An ellipse is a geometric shape that looks like a stretched circle. It has two axes: a major axis and a minor axis. The major axis is the longest diameter, running through the center and touching the ellipse from one side to the other. The minor axis is the shortest diameter, perpendicular to the major axis.

When talking about parametric equations for an ellipse, like in the equations \(x_1 = 2 + 0.8 \cos(0.85t)\) and \(y_1 = 2 + \sin(0.85t)\), we see that the ellipse's center is at the point \((2, 2)\).
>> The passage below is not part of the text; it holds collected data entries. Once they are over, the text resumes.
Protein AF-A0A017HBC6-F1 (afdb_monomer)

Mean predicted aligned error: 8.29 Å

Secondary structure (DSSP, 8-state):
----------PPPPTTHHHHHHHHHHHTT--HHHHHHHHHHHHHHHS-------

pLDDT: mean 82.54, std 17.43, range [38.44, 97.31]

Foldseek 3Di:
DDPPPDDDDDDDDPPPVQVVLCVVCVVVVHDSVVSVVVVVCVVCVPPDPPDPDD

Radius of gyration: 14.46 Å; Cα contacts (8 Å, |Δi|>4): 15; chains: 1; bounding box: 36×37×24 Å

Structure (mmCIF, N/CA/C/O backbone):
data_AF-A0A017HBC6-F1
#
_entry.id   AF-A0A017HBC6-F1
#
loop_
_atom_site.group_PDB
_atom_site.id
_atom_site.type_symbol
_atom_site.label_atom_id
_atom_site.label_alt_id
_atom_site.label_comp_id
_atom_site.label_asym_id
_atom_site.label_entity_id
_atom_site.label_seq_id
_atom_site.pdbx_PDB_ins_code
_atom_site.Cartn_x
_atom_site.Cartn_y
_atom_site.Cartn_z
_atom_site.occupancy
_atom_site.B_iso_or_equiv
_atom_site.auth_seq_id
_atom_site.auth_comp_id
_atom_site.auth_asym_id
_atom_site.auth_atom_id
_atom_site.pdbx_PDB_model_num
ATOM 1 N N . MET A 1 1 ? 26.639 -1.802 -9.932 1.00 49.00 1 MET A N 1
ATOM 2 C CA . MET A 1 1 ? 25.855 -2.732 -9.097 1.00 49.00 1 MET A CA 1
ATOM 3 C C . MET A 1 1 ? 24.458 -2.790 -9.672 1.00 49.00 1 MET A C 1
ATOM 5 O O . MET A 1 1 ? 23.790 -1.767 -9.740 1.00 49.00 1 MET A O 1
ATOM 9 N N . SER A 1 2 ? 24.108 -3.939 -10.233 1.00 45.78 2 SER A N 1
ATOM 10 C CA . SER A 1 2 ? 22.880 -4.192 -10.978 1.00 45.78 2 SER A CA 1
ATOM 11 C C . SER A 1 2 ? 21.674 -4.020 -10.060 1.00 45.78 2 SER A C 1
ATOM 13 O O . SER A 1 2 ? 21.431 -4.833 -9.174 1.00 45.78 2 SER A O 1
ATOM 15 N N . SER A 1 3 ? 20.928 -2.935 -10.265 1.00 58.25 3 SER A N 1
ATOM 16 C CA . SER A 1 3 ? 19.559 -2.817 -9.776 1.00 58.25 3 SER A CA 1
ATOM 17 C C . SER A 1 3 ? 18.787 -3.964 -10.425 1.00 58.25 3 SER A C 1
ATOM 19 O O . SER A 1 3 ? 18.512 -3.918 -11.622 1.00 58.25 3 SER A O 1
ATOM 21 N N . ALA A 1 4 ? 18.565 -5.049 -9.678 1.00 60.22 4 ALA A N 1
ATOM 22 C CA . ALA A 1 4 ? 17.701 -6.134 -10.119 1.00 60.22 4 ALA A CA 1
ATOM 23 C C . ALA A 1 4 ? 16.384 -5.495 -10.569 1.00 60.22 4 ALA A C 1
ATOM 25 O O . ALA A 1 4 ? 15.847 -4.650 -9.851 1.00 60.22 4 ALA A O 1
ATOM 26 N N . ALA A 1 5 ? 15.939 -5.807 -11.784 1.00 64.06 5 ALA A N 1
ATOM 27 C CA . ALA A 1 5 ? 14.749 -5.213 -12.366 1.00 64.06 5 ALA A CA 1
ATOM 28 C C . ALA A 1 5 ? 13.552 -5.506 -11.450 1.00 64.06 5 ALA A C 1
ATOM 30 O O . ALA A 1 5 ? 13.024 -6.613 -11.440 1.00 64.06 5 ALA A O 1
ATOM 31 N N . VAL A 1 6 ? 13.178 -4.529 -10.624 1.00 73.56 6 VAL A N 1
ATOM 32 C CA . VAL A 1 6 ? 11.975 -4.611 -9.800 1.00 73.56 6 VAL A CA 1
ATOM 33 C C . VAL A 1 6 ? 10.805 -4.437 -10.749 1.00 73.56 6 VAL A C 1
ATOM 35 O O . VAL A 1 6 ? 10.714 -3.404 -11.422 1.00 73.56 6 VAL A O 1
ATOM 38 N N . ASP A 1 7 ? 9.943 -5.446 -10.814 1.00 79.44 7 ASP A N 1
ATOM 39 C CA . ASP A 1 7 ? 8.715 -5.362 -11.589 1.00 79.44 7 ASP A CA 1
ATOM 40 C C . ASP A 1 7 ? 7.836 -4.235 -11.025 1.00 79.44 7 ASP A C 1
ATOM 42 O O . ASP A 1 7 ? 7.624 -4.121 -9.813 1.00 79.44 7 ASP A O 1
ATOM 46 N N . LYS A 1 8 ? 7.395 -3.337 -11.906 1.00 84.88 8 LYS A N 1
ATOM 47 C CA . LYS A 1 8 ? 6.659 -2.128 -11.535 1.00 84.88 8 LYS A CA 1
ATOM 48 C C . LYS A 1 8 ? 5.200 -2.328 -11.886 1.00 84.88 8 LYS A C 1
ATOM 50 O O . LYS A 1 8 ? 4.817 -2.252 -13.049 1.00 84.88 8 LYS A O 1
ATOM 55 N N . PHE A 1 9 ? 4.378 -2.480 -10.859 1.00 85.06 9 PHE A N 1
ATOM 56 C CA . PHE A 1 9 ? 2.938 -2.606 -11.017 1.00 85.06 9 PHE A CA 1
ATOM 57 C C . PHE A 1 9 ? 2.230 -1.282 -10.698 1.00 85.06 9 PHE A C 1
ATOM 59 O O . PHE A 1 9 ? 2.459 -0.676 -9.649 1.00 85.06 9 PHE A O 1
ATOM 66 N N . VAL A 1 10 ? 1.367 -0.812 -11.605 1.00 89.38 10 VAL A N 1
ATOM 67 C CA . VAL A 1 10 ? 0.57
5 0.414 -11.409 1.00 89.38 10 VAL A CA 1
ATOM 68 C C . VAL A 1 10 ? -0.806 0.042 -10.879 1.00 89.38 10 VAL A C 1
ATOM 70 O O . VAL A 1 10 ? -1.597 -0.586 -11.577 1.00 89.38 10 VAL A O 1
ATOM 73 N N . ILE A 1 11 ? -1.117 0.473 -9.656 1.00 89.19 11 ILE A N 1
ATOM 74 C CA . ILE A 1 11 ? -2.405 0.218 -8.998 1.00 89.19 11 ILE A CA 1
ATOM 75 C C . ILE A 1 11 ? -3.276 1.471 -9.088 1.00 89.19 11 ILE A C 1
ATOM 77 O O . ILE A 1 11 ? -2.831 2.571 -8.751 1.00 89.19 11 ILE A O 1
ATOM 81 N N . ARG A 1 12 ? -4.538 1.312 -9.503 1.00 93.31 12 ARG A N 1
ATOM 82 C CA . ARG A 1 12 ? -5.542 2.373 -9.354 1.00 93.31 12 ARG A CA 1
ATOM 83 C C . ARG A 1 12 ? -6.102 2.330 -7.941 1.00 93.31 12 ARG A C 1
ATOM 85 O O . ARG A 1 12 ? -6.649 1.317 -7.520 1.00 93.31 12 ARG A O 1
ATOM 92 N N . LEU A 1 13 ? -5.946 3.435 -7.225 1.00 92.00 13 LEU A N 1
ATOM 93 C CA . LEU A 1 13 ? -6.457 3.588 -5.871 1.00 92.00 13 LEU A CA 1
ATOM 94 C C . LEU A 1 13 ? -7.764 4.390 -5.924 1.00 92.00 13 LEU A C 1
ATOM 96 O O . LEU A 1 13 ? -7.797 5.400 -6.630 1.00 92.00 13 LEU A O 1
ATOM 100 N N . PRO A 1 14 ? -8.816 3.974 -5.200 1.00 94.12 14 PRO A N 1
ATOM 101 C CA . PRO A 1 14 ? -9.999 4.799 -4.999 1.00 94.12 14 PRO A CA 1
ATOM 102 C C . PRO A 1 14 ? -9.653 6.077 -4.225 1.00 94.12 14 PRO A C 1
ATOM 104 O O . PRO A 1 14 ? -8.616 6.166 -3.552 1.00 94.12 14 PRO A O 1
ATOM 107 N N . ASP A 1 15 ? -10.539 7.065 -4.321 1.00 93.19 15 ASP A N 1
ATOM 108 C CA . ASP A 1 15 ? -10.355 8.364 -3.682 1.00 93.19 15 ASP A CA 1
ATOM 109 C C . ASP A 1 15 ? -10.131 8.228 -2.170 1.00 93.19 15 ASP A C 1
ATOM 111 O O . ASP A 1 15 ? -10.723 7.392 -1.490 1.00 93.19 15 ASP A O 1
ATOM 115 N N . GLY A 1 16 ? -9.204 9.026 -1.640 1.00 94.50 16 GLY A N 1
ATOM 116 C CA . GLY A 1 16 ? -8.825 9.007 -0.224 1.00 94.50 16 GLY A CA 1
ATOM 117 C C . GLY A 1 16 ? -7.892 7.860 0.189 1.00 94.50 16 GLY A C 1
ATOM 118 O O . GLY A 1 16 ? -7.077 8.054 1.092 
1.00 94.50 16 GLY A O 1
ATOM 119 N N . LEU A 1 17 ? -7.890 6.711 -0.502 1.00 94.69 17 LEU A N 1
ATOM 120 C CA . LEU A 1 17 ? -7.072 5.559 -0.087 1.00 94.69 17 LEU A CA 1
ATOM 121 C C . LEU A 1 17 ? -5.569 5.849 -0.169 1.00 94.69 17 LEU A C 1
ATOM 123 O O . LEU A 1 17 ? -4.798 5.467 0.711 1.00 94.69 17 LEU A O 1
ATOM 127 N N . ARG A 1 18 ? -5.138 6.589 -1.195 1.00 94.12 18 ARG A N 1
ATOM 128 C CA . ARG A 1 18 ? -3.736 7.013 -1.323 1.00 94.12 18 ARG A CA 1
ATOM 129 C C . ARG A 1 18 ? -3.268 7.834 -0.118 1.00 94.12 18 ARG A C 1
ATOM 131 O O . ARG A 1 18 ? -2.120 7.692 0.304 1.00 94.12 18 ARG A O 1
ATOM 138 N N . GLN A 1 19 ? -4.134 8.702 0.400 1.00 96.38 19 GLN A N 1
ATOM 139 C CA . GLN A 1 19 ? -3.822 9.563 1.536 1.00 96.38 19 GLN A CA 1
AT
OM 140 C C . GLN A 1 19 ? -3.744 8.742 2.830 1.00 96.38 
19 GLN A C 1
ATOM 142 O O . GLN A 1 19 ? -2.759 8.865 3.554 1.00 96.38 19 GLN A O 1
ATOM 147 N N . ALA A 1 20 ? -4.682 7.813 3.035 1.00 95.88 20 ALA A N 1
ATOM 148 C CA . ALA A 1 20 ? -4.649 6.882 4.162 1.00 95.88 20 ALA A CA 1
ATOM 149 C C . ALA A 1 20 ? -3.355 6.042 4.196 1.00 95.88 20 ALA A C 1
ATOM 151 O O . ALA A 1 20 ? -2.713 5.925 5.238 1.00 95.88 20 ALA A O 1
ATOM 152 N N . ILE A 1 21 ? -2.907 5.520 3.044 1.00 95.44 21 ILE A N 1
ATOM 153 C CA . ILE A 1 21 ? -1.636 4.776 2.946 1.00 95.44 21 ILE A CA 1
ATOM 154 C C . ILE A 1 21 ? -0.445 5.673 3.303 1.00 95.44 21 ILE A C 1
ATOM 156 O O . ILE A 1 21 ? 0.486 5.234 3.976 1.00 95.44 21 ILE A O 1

The coefficients of \(\cos(0.85t)\) and \(\sin(0.85t)\) help determine the shape of the ellipse:

• The horizontal semi-axis length is 0.8 due to the coefficient 0.8 in front of \(\cos\).
• The vertical semi-axis length is 1 because the coefficient in front of \(\sin\) is 1.
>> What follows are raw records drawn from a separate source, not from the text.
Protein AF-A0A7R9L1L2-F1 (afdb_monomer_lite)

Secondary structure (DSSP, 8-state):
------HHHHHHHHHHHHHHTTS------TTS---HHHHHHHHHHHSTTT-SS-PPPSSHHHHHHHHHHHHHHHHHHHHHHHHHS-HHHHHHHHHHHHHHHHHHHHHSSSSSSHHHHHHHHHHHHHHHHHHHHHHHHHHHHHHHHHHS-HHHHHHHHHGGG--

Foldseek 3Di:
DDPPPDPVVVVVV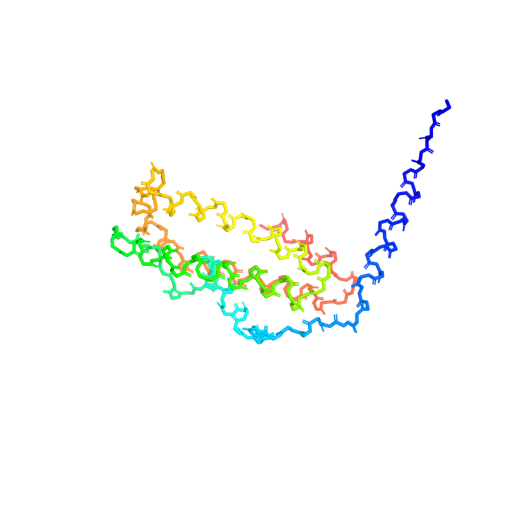VVVVVVVQPDDDQADDPPADLDVVLLVVLVLQLPLLSDLPDAQDQDLVSLQVVLVSNVVSLVNNLVSLVHGHTPVSSVVSCVVCVVSVVVSCQCNDPPHNVCVSNVCRVVCNVCSVVSSVVVVVVVVLVVCLVPDDPVCNVVSVPVVPPD

Organism: NCBI:txid1979941

Structure (mmCIF, N/CA/C/O backbone):
data_AF-A0A7R9L1L2-F1
#
_entry.id   AF-A0A7R9L1L2-F1
#
loop_
_atom_site.group_PDB
_atom_site.id
_atom_site.type_symbol
_atom_site.label_atom_id
_atom_site.label_alt_id
_atom_site.label_comp_id
_atom_site.label_asym_id
_atom_site.label_entity_id
_atom_site.label_seq_id
_atom_site.pdbx_PDB_ins_code
_atom_site.Cartn_x
_atom_site.Cartn_y
_atom_site.Cartn_z
_atom_site.occupancy
_atom_site.B_iso_or_equiv
_atom_site.auth_seq_id
_atom_site.auth_comp_id
_atom_site.auth_asym_id
_atom_site.auth_atom_id
_atom_site.pdbx_PDB_model_num
ATOM 1 N N . MET A 1 1 ? -5.228 34.550 -36.832 1.00 36.47 1 MET A N 1
ATOM 2 C CA . MET A 1 1 ? -4.292 33.539 -37.370 1.00 36.47 1 MET A CA 1
ATOM 3 C C . MET A 1 1 ? -4.348 32.320 -36.449 1.00 36.47 1 MET A C 1
ATOM 5 O O . MET A 1 1 ? -3.928 32.424 -35.306 1.00 36.47 1 MET A O 1
ATOM 9 N N . LYS A 1 2 ? -5.009 31.228 -36.863 1.00 37.94 2 LYS A N 1
ATOM 10 C CA . LYS A 1 2 ? -5.183 30.013 -36.042 1.00 37.94 2 LYS A CA 1
ATOM 11 C C . LYS A 1 2 ? -3.864 29.232 -36.028 1.00 37.94 2 LYS A C 1
ATOM 13 O O . LYS A 1 2 ? -3.481 28.687 -37.057 1.00 37.94 2 LYS A O 1
ATOM 18 N N . MET A 1 3 ? -3.175 29.177 -34.886 1.00 38.44 3 MET A N 1
ATOM 19 C CA . MET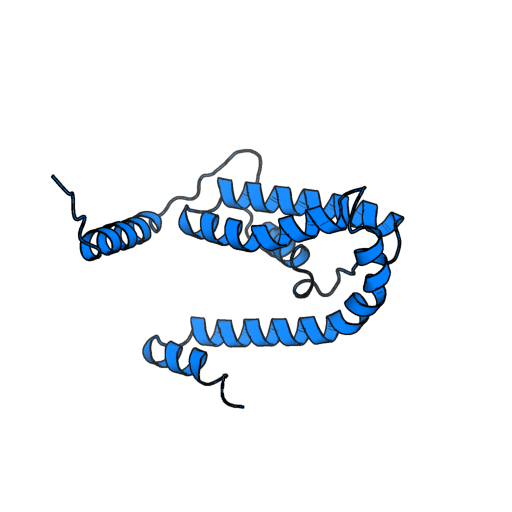 A 1 3 ? -2.059 28.246 -34.678 1.00 38.44 3 MET A CA 1
ATOM 20 C C . MET A 1 3 ? -2.617 26.821 -34.595 1.00 38.44 3 MET A C 1
ATOM 22 O O . MET A 1 3 ? -3.024 26.356 -33.534 1.00 38.44 3 MET A O 1
ATOM 26 N N . SER A 1 4 ? -2.660 26.134 -35.737 1.00 44.62 4 SER A N 1
ATOM 27 C CA . SER A 1 4 ? -2.806 24.681 -35.799 1.00 44.62 4 SER A CA 1
ATOM 28 C C . SER A 1 4 ? -1.478 24.057 -35.376 1.00 44.62 4 SER A C 1
ATOM 30 O O . SER A 1 4 ? -0.600 23.809 -36.201 1.00 44.62 4 SER A O 1
ATOM 32 N N . MET A 1 5 ? -1.288 23.867 -34.071 1.00 45.75 5 MET A N 1
ATOM 33 C CA . MET A 1 5 ? -0.157 23.101 -33.558 1.00 45.75 5 MET A CA 1
ATOM 34 C C . MET A 1 5 ? -0.394 21.629 -33.914 1.00 45.75 5 MET A C 1
ATOM 36 O O . MET A 1 5 ? -1.268 20.979 -33.345 1.00 45.75 5 MET A O 1
ATOM 40 N N . ASN A 1 6 ? 0.333 21.134 -34.919 1.00 57.28 6 ASN A N 1
ATOM 41 C CA . ASN A 1 6 ? 0.216 19.767 -35.424 1.00 57.28 6 ASN A CA 1
ATOM 42 C C . ASN A 1 6 ? 0.350 18.758 -34.272 1.00 57.28 6 ASN A C 1
ATOM 44 O O . ASN A 1 6 ? 1.364 18.748 -33.575 1.00 57.28 6 ASN A O 1
ATOM 48 N N . ILE A 1 7 ? -0.644 17.880 -34.109 1.00 63.22 7 ILE A N 1
ATOM 49 C CA . ILE A 1 7 ? -0.678 16.795 -33.107 1.00 63.22 7 ILE A CA 1
ATOM 50 C C . ILE A 1 7 ? 0.626 15.978 -33.083 1.00 63.22 7 ILE A C 1
ATOM 52 O O . ILE A 1 7 ? 1.096 15.583 -32.019 1.00 63.22 7 ILE A O 1
ATOM 56 N N . ASN A 1 8 ? 1.269 15.818 -34.241 1.00 50.91 8 ASN A N 1
ATOM 57 C CA . ASN A 1 8 ? 2.549 15.124 -34.372 1.00 50.91 8 ASN A CA 1
ATOM 58 C C . ASN A 1 8 ? 3.706 15.843 -33.656 1.00 50.91 8 ASN A C 1
ATOM 60 O O . ASN A 1 8 ? 4.559 15.184 -33.069 1.00 50.91 8 ASN A O 1
ATOM 64 N N . ILE A 1 9 ? 3.717 17.181 -33.648 1.00 67.81 9 ILE A N 1
ATOM 65 C CA . ILE A 1 9 ? 4.713 17.986 -32.922 1.00 67.81 9 ILE A CA 1
ATOM 66 C C . ILE A 1 9 ? 4.466 17.871 -31.416 1.00 67.81 9 ILE A C 1
ATOM 68 O O . ILE A 1 9 ? 5.414 17.706 -30.652 1.00 67.81 9 ILE A O 1
ATOM 72 N N . LEU A 1 10 ? 3.199 17.874 -30.989 1.00 62.88 10 LEU A N 1
ATOM 73 C CA . LEU A 1 10 ? 2.837 17.688 -29.584 1.00 62.88 10 LEU A CA 1
ATOM 74 C C . LEU A 1 10 ? 3.290 16.311 -29.064 1.00 62.88 10 LEU A C 1
ATOM 76 O O . LEU A 1 10 ? 3.907 16.235 -28.004 1.00 62.88 10 LEU A O 1
ATOM 80 N N . CYS A 1 11 ? 3.068 15.236 -29.827 1.00 60.09 11 CYS A N 1
ATOM 81 C CA . CYS A 1 11 ? 3.555 13.898 -29.479 1.00 60.09 11 CYS A CA 1
ATOM 82 C C . CYS A 1 11 ? 5.089 13.826 -29.422 1.00 60.09 11 CYS A C 1
ATOM 84 O O . CYS A 1 11 ? 5.626 13.228 -28.493 1.00 60.09 11 CYS A O 1
ATOM 86 N N . LEU A 1 12 ? 5.802 14.467 -30.353 1.00 58.62 12 LEU A N 1
ATOM 87 C CA . LEU A 1 12 ? 7.271 14.502 -30.364 1.00 58.62 12 LEU A CA 1
ATOM 88 C C . LEU A 1 12 ? 7.853 15.265 -29.168 1.00 58.62 12 LEU A C 1
ATOM 90 O O . LEU A 1 12 ? 8.830 14.808 -28.575 1.00 58.62 12 LEU A O 1
ATOM 94 N N . VAL A 1 13 ? 7.234 16.379 -28.765 1.00 70.94 13 VAL A N 1
ATOM 95 C CA . VAL A 1 13 ? 7.617 17.120 -27.551 1.00 70.94 13 VAL A CA 1
ATOM 96 C C . VAL A 1 13 ? 7.341 16.286 -26.296 1.00 70.94 13 VAL A C 1
ATOM 98 O O . VAL A 1 13 ? 8.177 16.230 -25.400 1.00 70.94 13 VAL A O 1
ATOM 101 N N . ILE A 1 14 ? 6.217 15.568 -26.238 1.00 67.75 14 ILE A N 1
ATOM 102 C CA . ILE A 1 14 ? 5.893 14.697 -25.098 1.00 67.75 14 ILE A CA 1
ATOM 103 C C . ILE A 1 14 ? 6.888 13.530 -24.995 1.00 67.75 14 ILE A C 1
ATOM 105 O O . ILE A 1 14 ? 7.401 13.258 -23.910 1.00 67.75 14 ILE A O 1
ATOM 109 N N . VAL A 1 15 ? 7.218 12.873 -26.111 1.00 67.69 15 VAL A N 1
ATOM 110 C CA . VAL A 1 15 ? 8.172 11.751 -26.143 1.00 67.69 15 VAL A CA 1
ATOM 111 C C . VAL A 1 15 ? 9.595 12.214 -25.809 1.00 67.69 15 VAL A C 1
ATOM 113 O O . VAL A 1 15 ? 10.283 11.559 -25.029 1.00 67.69 15 VAL A O 1
ATOM 116 N N . THR A 1 16 ? 10.034 13.369 -26.314 1.00 61.12 16 THR A N 1
ATOM 117 C CA . THR A 1 16 ? 11.356 13.925 -25.969 1.00 61.12 16 THR A CA 1
ATOM 118 C C . THR A 1 16 ? 11.436 14.359 -24.502 1.00 61.12 16 THR A C 1
ATOM 120 O O . THR A 1 16 ? 12.442 14.081 -23.851 1.00 61.12 16 THR A O 1
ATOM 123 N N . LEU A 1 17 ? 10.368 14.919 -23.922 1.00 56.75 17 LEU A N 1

This ellipse is horizontal, meaning the longer axis is along the x-direction, keeping the y-direction slightly shorter.
Understanding ellipses and their orientation is crucial for graphing and interpreting parametric curves correctly.

Graphing parametric equations involves plotting points derived from equations over a set interval for a parameter, often taken as \(t\), which can stand for time. This process can turn a mathematical equation into a visual representation.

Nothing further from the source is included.